## Stored data
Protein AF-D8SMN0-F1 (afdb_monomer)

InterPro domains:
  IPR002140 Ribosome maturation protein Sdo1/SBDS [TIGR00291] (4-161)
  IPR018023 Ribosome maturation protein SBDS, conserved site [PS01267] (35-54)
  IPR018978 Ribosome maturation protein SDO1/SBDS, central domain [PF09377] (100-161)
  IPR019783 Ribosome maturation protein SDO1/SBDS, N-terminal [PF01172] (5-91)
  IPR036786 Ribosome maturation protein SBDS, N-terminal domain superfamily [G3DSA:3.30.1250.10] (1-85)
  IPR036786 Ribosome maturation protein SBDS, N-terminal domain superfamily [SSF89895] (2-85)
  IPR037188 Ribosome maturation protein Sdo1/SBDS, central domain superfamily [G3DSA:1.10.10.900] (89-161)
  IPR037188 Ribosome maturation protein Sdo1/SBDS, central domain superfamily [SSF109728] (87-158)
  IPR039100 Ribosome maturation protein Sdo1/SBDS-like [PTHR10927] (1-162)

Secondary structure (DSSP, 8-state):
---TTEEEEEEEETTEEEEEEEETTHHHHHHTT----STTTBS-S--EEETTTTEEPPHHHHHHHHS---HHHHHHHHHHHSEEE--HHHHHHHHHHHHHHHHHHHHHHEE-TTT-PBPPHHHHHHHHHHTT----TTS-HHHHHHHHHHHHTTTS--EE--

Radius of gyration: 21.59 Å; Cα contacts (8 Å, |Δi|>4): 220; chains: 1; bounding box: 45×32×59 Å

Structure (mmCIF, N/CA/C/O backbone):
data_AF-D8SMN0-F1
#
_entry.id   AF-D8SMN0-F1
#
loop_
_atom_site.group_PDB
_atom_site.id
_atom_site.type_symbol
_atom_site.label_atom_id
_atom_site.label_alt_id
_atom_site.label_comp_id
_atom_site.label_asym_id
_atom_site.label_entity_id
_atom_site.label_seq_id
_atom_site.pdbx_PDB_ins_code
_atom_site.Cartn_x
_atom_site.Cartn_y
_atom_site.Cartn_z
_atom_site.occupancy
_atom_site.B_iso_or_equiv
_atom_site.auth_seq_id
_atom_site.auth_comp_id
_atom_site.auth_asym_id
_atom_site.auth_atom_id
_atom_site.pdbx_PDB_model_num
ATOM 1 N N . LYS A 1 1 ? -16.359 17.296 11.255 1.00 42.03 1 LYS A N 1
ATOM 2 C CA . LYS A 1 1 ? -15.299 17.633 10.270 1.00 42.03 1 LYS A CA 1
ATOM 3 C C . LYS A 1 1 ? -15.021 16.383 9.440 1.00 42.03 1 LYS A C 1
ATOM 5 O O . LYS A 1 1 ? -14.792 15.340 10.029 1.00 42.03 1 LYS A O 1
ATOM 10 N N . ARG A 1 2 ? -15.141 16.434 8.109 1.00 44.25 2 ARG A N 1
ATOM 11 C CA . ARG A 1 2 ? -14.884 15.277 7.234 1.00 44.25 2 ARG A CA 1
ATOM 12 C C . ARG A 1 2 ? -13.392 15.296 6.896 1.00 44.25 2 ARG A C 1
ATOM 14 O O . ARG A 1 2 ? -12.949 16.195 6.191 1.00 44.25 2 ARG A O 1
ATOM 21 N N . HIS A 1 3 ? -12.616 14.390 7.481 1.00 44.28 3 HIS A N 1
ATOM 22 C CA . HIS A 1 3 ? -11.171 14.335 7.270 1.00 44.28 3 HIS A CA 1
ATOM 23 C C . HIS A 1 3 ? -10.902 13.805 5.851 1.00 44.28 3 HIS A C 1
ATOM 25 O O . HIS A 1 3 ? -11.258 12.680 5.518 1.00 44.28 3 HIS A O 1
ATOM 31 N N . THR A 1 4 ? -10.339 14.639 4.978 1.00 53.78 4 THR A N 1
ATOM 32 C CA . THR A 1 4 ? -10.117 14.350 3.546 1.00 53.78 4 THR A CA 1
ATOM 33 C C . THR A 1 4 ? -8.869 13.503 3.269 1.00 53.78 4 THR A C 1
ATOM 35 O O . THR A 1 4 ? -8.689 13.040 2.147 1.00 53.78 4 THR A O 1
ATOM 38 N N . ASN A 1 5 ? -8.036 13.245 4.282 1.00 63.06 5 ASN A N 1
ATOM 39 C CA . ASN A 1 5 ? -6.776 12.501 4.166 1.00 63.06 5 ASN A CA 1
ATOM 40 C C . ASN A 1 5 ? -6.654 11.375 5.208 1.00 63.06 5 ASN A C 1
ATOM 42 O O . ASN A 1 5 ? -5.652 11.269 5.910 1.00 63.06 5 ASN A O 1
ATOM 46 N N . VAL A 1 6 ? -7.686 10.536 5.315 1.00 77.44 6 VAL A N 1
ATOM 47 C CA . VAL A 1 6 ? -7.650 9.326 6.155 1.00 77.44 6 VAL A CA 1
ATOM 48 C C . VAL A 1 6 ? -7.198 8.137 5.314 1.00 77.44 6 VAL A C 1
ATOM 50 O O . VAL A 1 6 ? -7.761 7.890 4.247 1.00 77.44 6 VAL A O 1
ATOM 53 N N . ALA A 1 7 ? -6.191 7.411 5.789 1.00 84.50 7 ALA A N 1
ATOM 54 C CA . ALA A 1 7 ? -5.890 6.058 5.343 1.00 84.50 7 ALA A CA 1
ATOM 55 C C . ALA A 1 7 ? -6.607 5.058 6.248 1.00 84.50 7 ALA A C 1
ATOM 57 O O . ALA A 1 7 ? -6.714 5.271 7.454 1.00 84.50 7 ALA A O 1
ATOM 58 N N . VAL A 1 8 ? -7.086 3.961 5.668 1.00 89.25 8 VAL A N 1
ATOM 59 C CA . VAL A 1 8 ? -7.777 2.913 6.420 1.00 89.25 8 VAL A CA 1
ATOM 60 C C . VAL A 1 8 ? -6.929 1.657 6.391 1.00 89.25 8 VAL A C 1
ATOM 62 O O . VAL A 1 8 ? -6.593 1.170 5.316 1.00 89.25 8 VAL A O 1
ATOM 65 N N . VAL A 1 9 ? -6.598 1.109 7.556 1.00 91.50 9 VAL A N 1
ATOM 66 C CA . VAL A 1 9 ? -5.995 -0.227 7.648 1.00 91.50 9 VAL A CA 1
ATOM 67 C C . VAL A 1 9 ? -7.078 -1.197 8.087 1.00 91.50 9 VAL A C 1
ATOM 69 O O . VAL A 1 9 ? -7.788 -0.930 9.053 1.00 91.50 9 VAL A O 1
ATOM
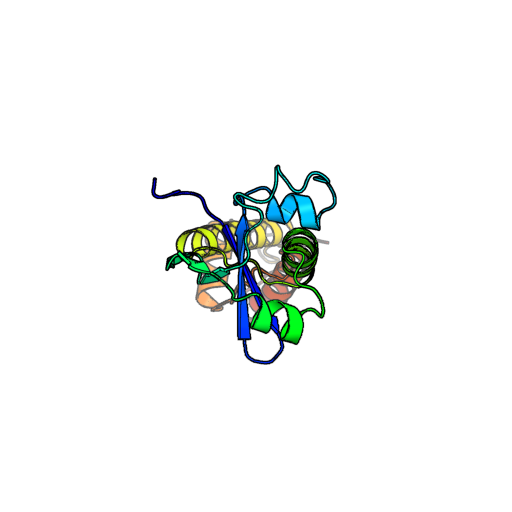 72 N N . ARG A 1 10 ? -7.237 -2.302 7.354 1.00 92.12 10 ARG A N 1
ATOM 73 C CA . ARG A 1 10 ? -8.284 -3.301 7.583 1.00 92.12 10 ARG A CA 1
ATOM 74 C C . ARG A 1 10 ? -7.679 -4.633 7.997 1.00 92.12 10 ARG A C 1
ATOM 76 O O . ARG A 1 10 ? -6.808 -5.152 7.311 1.00 92.12 10 ARG A O 1
ATOM 83 N N . LEU A 1 11 ? -8.238 -5.253 9.029 1.00 94.06 11 LEU A N 1
ATOM 84 C CA . LEU A 1 11 ? -7.966 -6.636 9.402 1.00 94.06 11 LEU A CA 1
ATOM 85 C C . LEU A 1 11 ? -9.274 -7.433 9.454 1.00 94.06 11 LEU A C 1
ATOM 87 O O . LEU A 1 11 ? -10.270 -6.991 10.030 1.00 94.06 11 LEU A O 1
ATOM 91 N N . LYS A 1 12 ? -9.281 -8.628 8.856 1.00 92.75 12 LYS A N 1
ATOM 92 C CA . LYS A 1 12 ? -10.396 -9.574 8.973 1.00 92.75 12 LYS A CA 1
ATOM 93 C C . LYS A 1 12 ? -10.009 -10.674 9.956 1.00 92.75 12 LYS A C 1
ATOM 95 O O . LYS A 1 12 ? -9.068 -11.417 9.700 1.00 92.75 12 LYS A O 1
ATOM 100 N N . LYS A 1 13 ? -10.737 -10.787 11.067 1.00 91.69 13 LYS A N 1
ATOM 101 C CA . LYS A 1 13 ? -10.463 -11.754 12.142 1.00 91.69 13 LYS A CA 1
ATOM 102 C C . LYS A 1 13 ? -11.791 -12.296 12.672 1.00 91.69 13 LYS A C 1
ATOM 104 O O . LYS A 1 13 ? -12.749 -11.537 12.790 1.00 91.69 13 LYS A O 1
ATOM 109 N N . HIS A 1 14 ? -11.878 -13.605 12.920 1.00 88.25 14 HIS A N 1
ATOM 110 C CA . HIS A 1 14 ? -13.112 -14.268 13.385 1.00 88.25 14 HIS A CA 1
ATOM 111 C C . HIS A 1 14 ? -14.357 -13.938 12.532 1.00 88.25 14 HIS A C 1
ATOM 113 O O . HIS A 1 14 ? -15.437 -13.657 13.040 1.00 88.25 14 HIS A O 1
ATOM 119 N N . GLY A 1 15 ? -14.197 -13.886 11.204 1.00 88.12 15 GLY A N 1
ATOM 120 C CA . GLY A 1 15 ? -15.288 -13.565 10.272 1.00 88.12 15 GLY A CA 1
ATOM 121 C C . GLY A 1 15 ? -15.742 -12.096 10.261 1.00 88.12 15 GLY A C 1
ATOM 122 O O . GLY A 1 15 ? -16.446 -11.699 9.332 1.00 88.12 15 GLY A O 1
ATOM 123 N N . LYS A 1 16 ? -15.289 -11.271 11.212 1.00 90.38 16 LYS A N 1
ATOM 124 C CA . LYS A 1 16 ? -15.605 -9.841 11.329 1.00 90.38 16 LYS A CA 1
ATOM 125 C C . LYS A 1 16 ? -14.495 -8.976 10.730 1.00 90.38 16 LYS A C 1
ATOM 127 O O . LYS A 1 16 ? -13.358 -9.418 10.545 1.00 90.38 16 LYS A O 1
ATOM 132 N N . ARG A 1 17 ? -14.853 -7.747 10.356 1.00 92.06 17 ARG A N 1
ATOM 133 C CA . ARG A 1 17 ? -13.931 -6.746 9.804 1.00 92.06 17 ARG A CA 1
ATOM 134 C C . ARG A 1 17 ? -13.684 -5.678 10.856 1.00
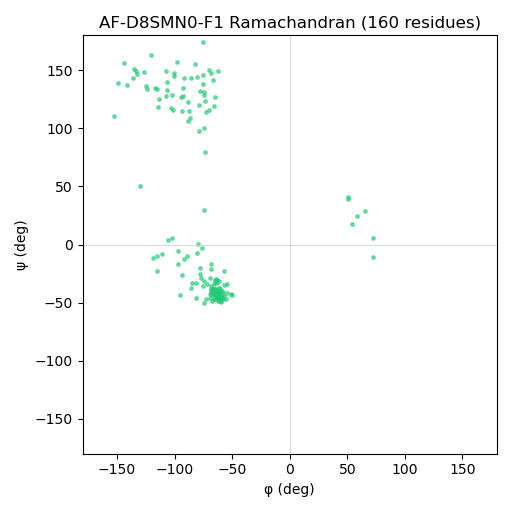 92.06 17 ARG A C 1
ATOM 136 O O . ARG A 1 17 ? -14.642 -5.162 11.424 1.00 92.06 17 ARG A O 1
ATOM 143 N N . PHE A 1 18 ? -12.417 -5.348 11.046 1.00 94.50 18 PHE A N 1
ATOM 144 C CA . PHE A 1 18 ? -11.961 -4.284 11.923 1.00 94.50 18 PHE A CA 1
ATOM 145 C C . PHE A 1 18 ? -11.088 -3.335 11.112 1.00 94.50 18 PHE A C 1
ATOM 147 O O . PHE A 1 18 ? -10.280 -3.765 10.288 1.00 94.50 18 PHE A O 1
ATOM 154 N N . GLU A 1 19 ? -11.299 -2.047 11.302 1.00 93.38 19 GLU A N 1
ATOM 155 C CA . GLU A 1 19 ? -10.692 -0.964 10.553 1.00 93.38 19 GLU A CA 1
ATOM 156 C C . GLU A 1 19 ? -10.238 0.128 11.518 1.00 93.38 19 GLU A C 1
ATOM 158 O O . GLU A 1 19 ? -10.911 0.421 12.505 1.00 93.38 19 GLU A O 1
ATOM 163 N N . ILE A 1 20 ? -9.107 0.750 11.211 1.00 93.06 20 ILE A N 1
ATOM 164 C CA . ILE A 1 20 ? -8.563 1.878 11.971 1.00 93.06 20 ILE A CA 1
ATOM 165 C C . ILE A 1 20 ? -8.292 3.053 11.037 1.00 93.06 20 ILE A C 1
ATOM 167 O O . ILE A 1 20 ? -7.984 2.868 9.854 1.00 93.06 20 ILE A O 1
ATOM 171 N N . ALA A 1 21 ? -8.442 4.261 11.576 1.00 90.81 21 ALA A N 1
ATOM 172 C CA . ALA A 1 21 ? -8.192 5.508 10.869 1.00 90.81 21 ALA A CA 1
ATOM 173 C C . ALA A 1 21 ? -6.757 5.981 11.135 1.00 90.81 21 ALA A C 1
ATOM 175 O O . ALA A 1 21 ? -6.406 6.337 12.259 1.00 90.81 21 ALA A O 1
ATOM 176 N N . CYS A 1 22 ? -5.939 6.015 10.088 1.00 89.56 22 CYS A N 1
ATOM 177 C CA . CYS A 1 22 ? -4.534 6.406 10.145 1.00 89.56 22 CYS A CA 1
ATOM 178 C C . CYS A 1 22 ? -4.247 7.615 9.248 1.00 89.56 22 CYS A C 1
ATOM 180 O O . CYS A 1 22 ? -4.990 7.918 8.308 1.00 89.56 22 CYS A O 1
ATOM 182 N N . TYR A 1 23 ? -3.112 8.272 9.475 1.00 86.44 23 TYR A N 1
ATOM 183 C CA . TYR A 1 23 ? -2.566 9.240 8.528 1.00 86.44 23 TYR A CA 1
ATOM 184 C C . TYR A 1 23 ? -1.866 8.534 7.359 1.00 86.44 23 TYR A C 1
ATOM 186 O O . TYR A 1 23 ? -1.032 7.646 7.544 1.00 86.44 23 TYR A O 1
ATOM 194 N N . LYS A 1 24 ? -2.179 8.965 6.132 1.00 74.31 24 LYS A N 1
ATOM 195 C CA . LYS A 1 24 ? -1.764 8.316 4.873 1.00 74.31 24 LYS A CA 1
ATOM 196 C C . LYS A 1 24 ? -0.269 8.010 4.749 1.00 74.31 24 LYS A C 1
ATOM 198 O O . LYS A 1 24 ? 0.088 6.912 4.337 1.00 74.31 24 LYS A O 1
ATOM 203 N N . ASN A 1 25 ? 0.596 8.940 5.149 1.00 76.75 25 ASN A N 1
ATOM 204 C CA . ASN A 1 25 ? 2.047 8.794 4.983 1.00 76.75 25 ASN A CA 1
ATOM 205 C C . ASN A 1 25 ? 2.732 8.103 6.169 1.00 76.75 25 ASN A C 1
ATOM 207 O O . ASN A 1 25 ? 3.907 7.766 6.084 1.00 76.75 25 ASN A O 1
ATOM 211 N N . LYS A 1 26 ? 2.015 7.892 7.276 1.00 82.12 26 LYS A N 1
ATOM 212 C CA . LYS A 1 26 ? 2.605 7.409 8.530 1.00 82.12 26 LYS A CA 1
ATOM 213 C C . LYS A 1 26 ? 2.523 5.888 8.670 1.00 82.12 26 LYS A C 1
ATOM 215 O O . LYS A 1 26 ? 3.411 5.289 9.264 1.00 82.12 26 LYS A O 1
ATOM 220 N N . VAL A 1 27 ? 1.545 5.237 8.029 1.00 83.00 27 VAL A N 1
ATOM 221 C CA . VAL A 1 27 ? 1.403 3.764 8.056 1.00 83.00 27 VAL A CA 1
ATOM 222 C C . VAL A 1 27 ? 2.609 3.053 7.430 1.00 83.00 27 VAL A C 1
ATOM 224 O O . VAL A 1 27 ? 3.089 2.052 7.960 1.00 83.00 27 VAL A O 1
ATOM 227 N N . LEU A 1 28 ? 3.125 3.563 6.307 1.00 81.00 28 LEU A N 1
ATOM 228 C CA . LEU A 1 28 ? 4.312 2.991 5.658 1.00 81.00 28 LEU A CA 1
ATOM 229 C C . LEU A 1 28 ? 5.577 3.201 6.505 1.00 81.00 28 LEU A C 1
ATOM 231 O O . LEU A 1 28 ? 6.396 2.286 6.618 1.00 81.00 28 LEU A O 1
ATOM 235 N N . SER A 1 29 ? 5.711 4.370 7.139 1.00 84.44 29 SER A N 1
ATOM 236 C CA . SER A 1 29 ? 6.814 4.679 8.058 1.00 84.44 29 SER A CA 1
ATOM 237 C C . SER A 1 29 ? 6.800 3.789 9.298 1.00 84.44 29 SER A C 1
ATOM 239 O O . SER A 1 29 ? 7.856 3.307 9.706 1.00 84.44 29 SER A O 1
ATOM 241 N N . TRP A 1 30 ? 5.612 3.505 9.844 1.00 86.50 30 TRP A N 1
ATOM 242 C CA . TRP A 1 30 ? 5.427 2.557 10.943 1.00 86.50 30 TRP A CA 1
ATOM 243 C C . TRP A 1 30 ? 5.914 1.155 10.563 1.00 86.50 30 TRP A C 1
ATOM 245 O O . TRP A 1 30 ? 6.750 0.573 11.249 1.00 86.50 30 TRP A O 1
ATOM 255 N N . ARG A 1 31 ? 5.489 0.635 9.402 1.00 83.06 31 ARG A N 1
ATOM 256 C CA . ARG A 1 31 ? 5.934 -0.685 8.907 1.00 83.06 31 ARG A CA 1
ATOM 257 C C . ARG A 1 31 ? 7.429 -0.753 8.619 1.00 83.06 31 ARG A C 1
ATOM 259 O O . ARG A 1 31 ? 8.044 -1.804 8.761 1.00 83.06 31 ARG A O 1
ATOM 266 N N . SER A 1 32 ? 8.013 0.377 8.234 1.00 83.25 32 SER A N 1
ATOM 267 C CA . SER A 1 32 ? 9.456 0.519 8.033 1.00 83.25 32 SER A CA 1
ATOM 268 C C . SER A 1 32 ? 10.224 0.718 9.350 1.00 83.25 32 SER A C 1
ATOM 270 O O . SER A 1 32 ? 11.444 0.851 9.316 1.00 83.25 32 SER A O 1
ATOM 272 N N . LYS A 1 33 ? 9.531 0.730 10.503 1.00 82.19 33 LYS A N 1
ATOM 273 C CA . LYS A 1 33 ? 10.068 0.971 11.856 1.00 82.19 33 LYS A CA 1
ATOM 274 C C . LYS A 1 33 ? 10.776 2.321 12.021 1.00 82.19 33 LYS A C 1
ATOM 276 O O . LYS A 1 33 ? 11.637 2.466 12.889 1.00 82.19 33 LYS A O 1
ATOM 281 N N . VAL A 1 34 ? 10.421 3.290 11.178 1.00 82.19 34 VAL A N 1
ATOM 282 C CA . VAL A 1 34 ? 10.942 4.663 11.230 1.00 82.19 34 VAL A CA 1
ATOM 283 C C . VAL A 1 34 ? 10.188 5.462 12.288 1.00 82.19 34 VAL A C 1
ATOM 285 O O . VAL A 1 34 ? 10.813 6.119 13.112 1.00 82.19 34 VAL A O 1
ATOM 288 N N . GLU A 1 35 ? 8.858 5.351 12.295 1.00 77.12 35 GLU A N 1
ATOM 289 C CA . GLU A 1 35 ? 7.994 5.977 13.298 1.00 77.12 35 GLU A CA 1
ATOM 290 C C . GLU A 1 35 ? 7.728 4.994 14.441 1.00 77.12 35 GLU A C 1
ATOM 292 O O . GLU A 1 35 ? 7.445 3.821 1
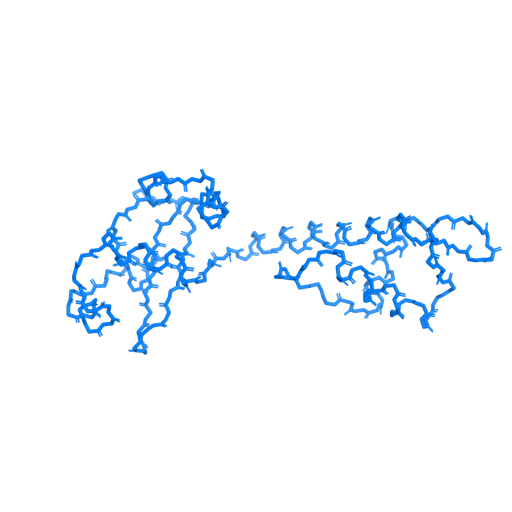4.185 1.00 77.12 35 GLU A O 1
ATOM 297 N N . LYS A 1 36 ? 7.826 5.464 15.687 1.00 80.06 36 LYS A N 1
ATOM 298 C CA . LYS A 1 36 ? 7.557 4.657 16.894 1.00 80.06 36 LYS A CA 1
ATOM 299 C C . LYS A 1 36 ? 6.407 5.190 17.735 1.00 80.06 36 LYS A C 1
ATOM 301 O O . LYS A 1 36 ? 5.956 4.486 18.633 1.00 80.06 36 LYS A O 1
ATOM 306 N N . ASP A 1 37 ? 5.951 6.401 17.441 1.00 85.75 37 ASP A N 1
ATOM 307 C CA . ASP A 1 37 ? 4.833 7.010 18.137 1.00 85.75 37 ASP A CA 1
ATOM 308 C C . ASP A 1 37 ? 3.514 6.632 17.450 1.00 85.75 37 ASP A C 1
ATOM 310 O O . ASP A 1 37 ? 3.337 6.847 16.248 1.00 85.75 37 ASP A O 1
ATOM 314 N N . ILE A 1 38 ? 2.605 6.021 18.209 1.00 85.00 38 ILE A N 1
ATOM 315 C CA . ILE A 1 38 ? 1.299 5.594 17.711 1.00 85.00 38 ILE A CA 1
ATOM 316 C C . ILE A 1 38 ? 0.350 6.787 17.527 1.00 85.00 38 ILE A C 1
ATOM 318 O O . ILE A 1 38 ? -0.448 6.775 16.583 1.00 85.00 38 ILE A O 1
ATOM 322 N N . ASP A 1 39 ? 0.491 7.836 18.346 1.00 85.31 39 ASP A N 1
ATOM 323 C CA . ASP A 1 39 ? -0.323 9.055 18.293 1.00 85.31 39 ASP A CA 1
ATOM 324 C C . ASP A 1 39 ? -0.088 9.819 16.982 1.00 85.31 39 ASP A C 1
ATOM 326 O O . ASP A 1 39 ? -0.992 10.451 16.434 1.00 85.31 39 ASP A O 1
ATOM 330 N N . GLU A 1 40 ? 1.122 9.722 16.424 1.00 85.19 40 GLU A N 1
ATOM 331 C CA . GLU A 1 40 ? 1.448 10.322 15.128 1.00 85.19 40 GLU A CA 1
ATOM 332 C C . GLU A 1 40 ? 0.934 9.512 13.929 1.00 85.19 40 GLU A C 1
ATOM 334 O O . GLU A 1 40 ? 0.822 10.033 12.812 1.00 85.19 40 GLU A O 1
ATOM 339 N N . VAL A 1 41 ? 0.641 8.225 14.127 1.00 88.06 41 VAL A N 1
ATOM 340 C CA . VAL A 1 41 ? 0.210 7.314 13.059 1.00 88.06 41 VAL A CA 1
ATOM 341 C C . VAL A 1 41 ? -1.311 7.223 12.994 1.00 88.06 41 VAL A C 1
ATOM 343 O O . VAL A 1 41 ? -1.884 7.255 11.896 1.00 88.06 41 VAL A O 1
ATOM 346 N N . LEU A 1 42 ? -1.970 7.110 14.145 1.00 89.38 42 LEU A N 1
ATOM 347 C CA . LEU A 1 42 ? -3.420 7.017 14.268 1.00 89.38 42 LEU A CA 1
ATOM 348 C C . LEU A 1 42 ? -4.056 8.406 14.308 1.00 89.38 42 LEU A C 1
ATOM 350 O O . LEU A 1 42 ? -3.535 9.340 14.898 1.00 89.38 42 LEU A O 1
ATOM 354 N N . GLN A 1 43 ? -5.232 8.549 13.699 1.00 87.88 43 GLN A N 1
ATOM 355 C CA . GLN A 1 43 ? -6.044 9.755 13.906 1.00 87.88 43 GLN A CA 1
ATOM 356 C C . GLN A 1 43 ? -6.838 9.683 15.208 1.00 87.88 43 GLN A C 1
ATOM 358 O O . GLN A 1 43 ? -7.123 10.702 15.831 1.00 87.88 43 GLN A O 1
ATOM 363 N N . THR A 1 44 ? -7.240 8.469 15.572 1.00 88.00 44 THR A N 1
ATOM 364 C CA . THR A 1 44 ? -8.061 8.154 16.737 1.00 88.00 44 THR A CA 1
ATOM 365 C C . THR A 1 44 ? -7.677 6.770 17.239 1.00 88.00 44 THR A C 1
ATOM 367 O O . THR A 1 44 ? -7.563 5.851 16.426 1.00 88.00 44 THR A O 1
ATOM 370 N N . HIS A 1 45 ? -7.597 6.593 18.556 1.00 89.25 45 HIS A N 1
ATOM 371 C CA . HIS A 1 45 ? -7.346 5.308 19.228 1.00 89.25 45 HIS A CA 1
ATOM 372 C C . HIS A 1 45 ? -8.558 4.371 19.226 1.00 89.25 45 HIS A C 1
ATOM 374 O O . HIS A 1 45 ? -8.735 3.581 20.140 1.00 89.25 45 HIS A O 1
ATOM 380 N N . THR A 1 46 ? -9.411 4.476 18.210 1.00 91.06 46 THR A N 1
ATOM 381 C CA . THR A 1 46 ? -10.717 3.828 18.172 1.00 91.06 46 THR A CA 1
ATOM 382 C C . THR A 1 46 ? -10.789 2.832 17.031 1.00 91.06 46 THR A C 1
ATOM 384 O O . THR A 1 46 ? -10.403 3.128 15.896 1.00 91.06 46 THR A O 1
ATOM 387 N N . VAL A 1 47 ? -11.327 1.650 17.329 1.00 93.12 47 VAL A N 1
ATOM 388 C CA . VAL A 1 47 ? -11.492 0.572 16.354 1.00 93.12 47 VAL A CA 1
ATOM 389 C C . VAL A 1 47 ? -12.891 0.633 15.746 1.00 93.12 47 VAL A C 1
ATOM 391 O O . VAL A 1 47 ? -13.912 0.621 16.435 1.00 93.12 47 VAL A O 1
ATOM 394 N N . TYR A 1 48 ? -12.952 0.656 14.421 1.00 93.44 48 TYR A N 1
ATOM 395 C CA . TYR A 1 48 ? -14.187 0.722 13.651 1.00 93.44 48 TYR A CA 1
ATOM 396 C C . TYR A 1 48 ? -14.477 -0.627 12.988 1.00 93.44 48 TYR A C 1
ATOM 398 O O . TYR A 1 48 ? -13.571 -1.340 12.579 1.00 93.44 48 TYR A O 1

## Work task
Return exactly, and only, the lines above starting at the line that contains "ATOM 243 C C" and ending at the line that contains "ATOM 259 O O".

## Written response
ATOM 243 C C . TRP A 1 30 ? 5.914 1.155 10.563 1.00 86.50 30 TRP A C 1
ATOM 245 O O . TRP A 1 30 ? 6.750 0.573 11.249 1.00 86.50 30 TRP A O 1
ATOM 255 N N . ARG A 1 31 ? 5.489 0.635 9.402 1.00 83.06 31 ARG A N 1
ATOM 256 C CA . ARG A 1 31 ? 5.934 -0.685 8.907 1.00 83.06 31 ARG A CA 1
ATOM 257 C C . ARG A 1 31 ? 7.429 -0.753 8.619 1.00 83.06 31 ARG A C 1
ATOM 259 O O . ARG A 1 31 ? 8.044 -1.804 8.761 1.00 83.06 31 ARG A O 1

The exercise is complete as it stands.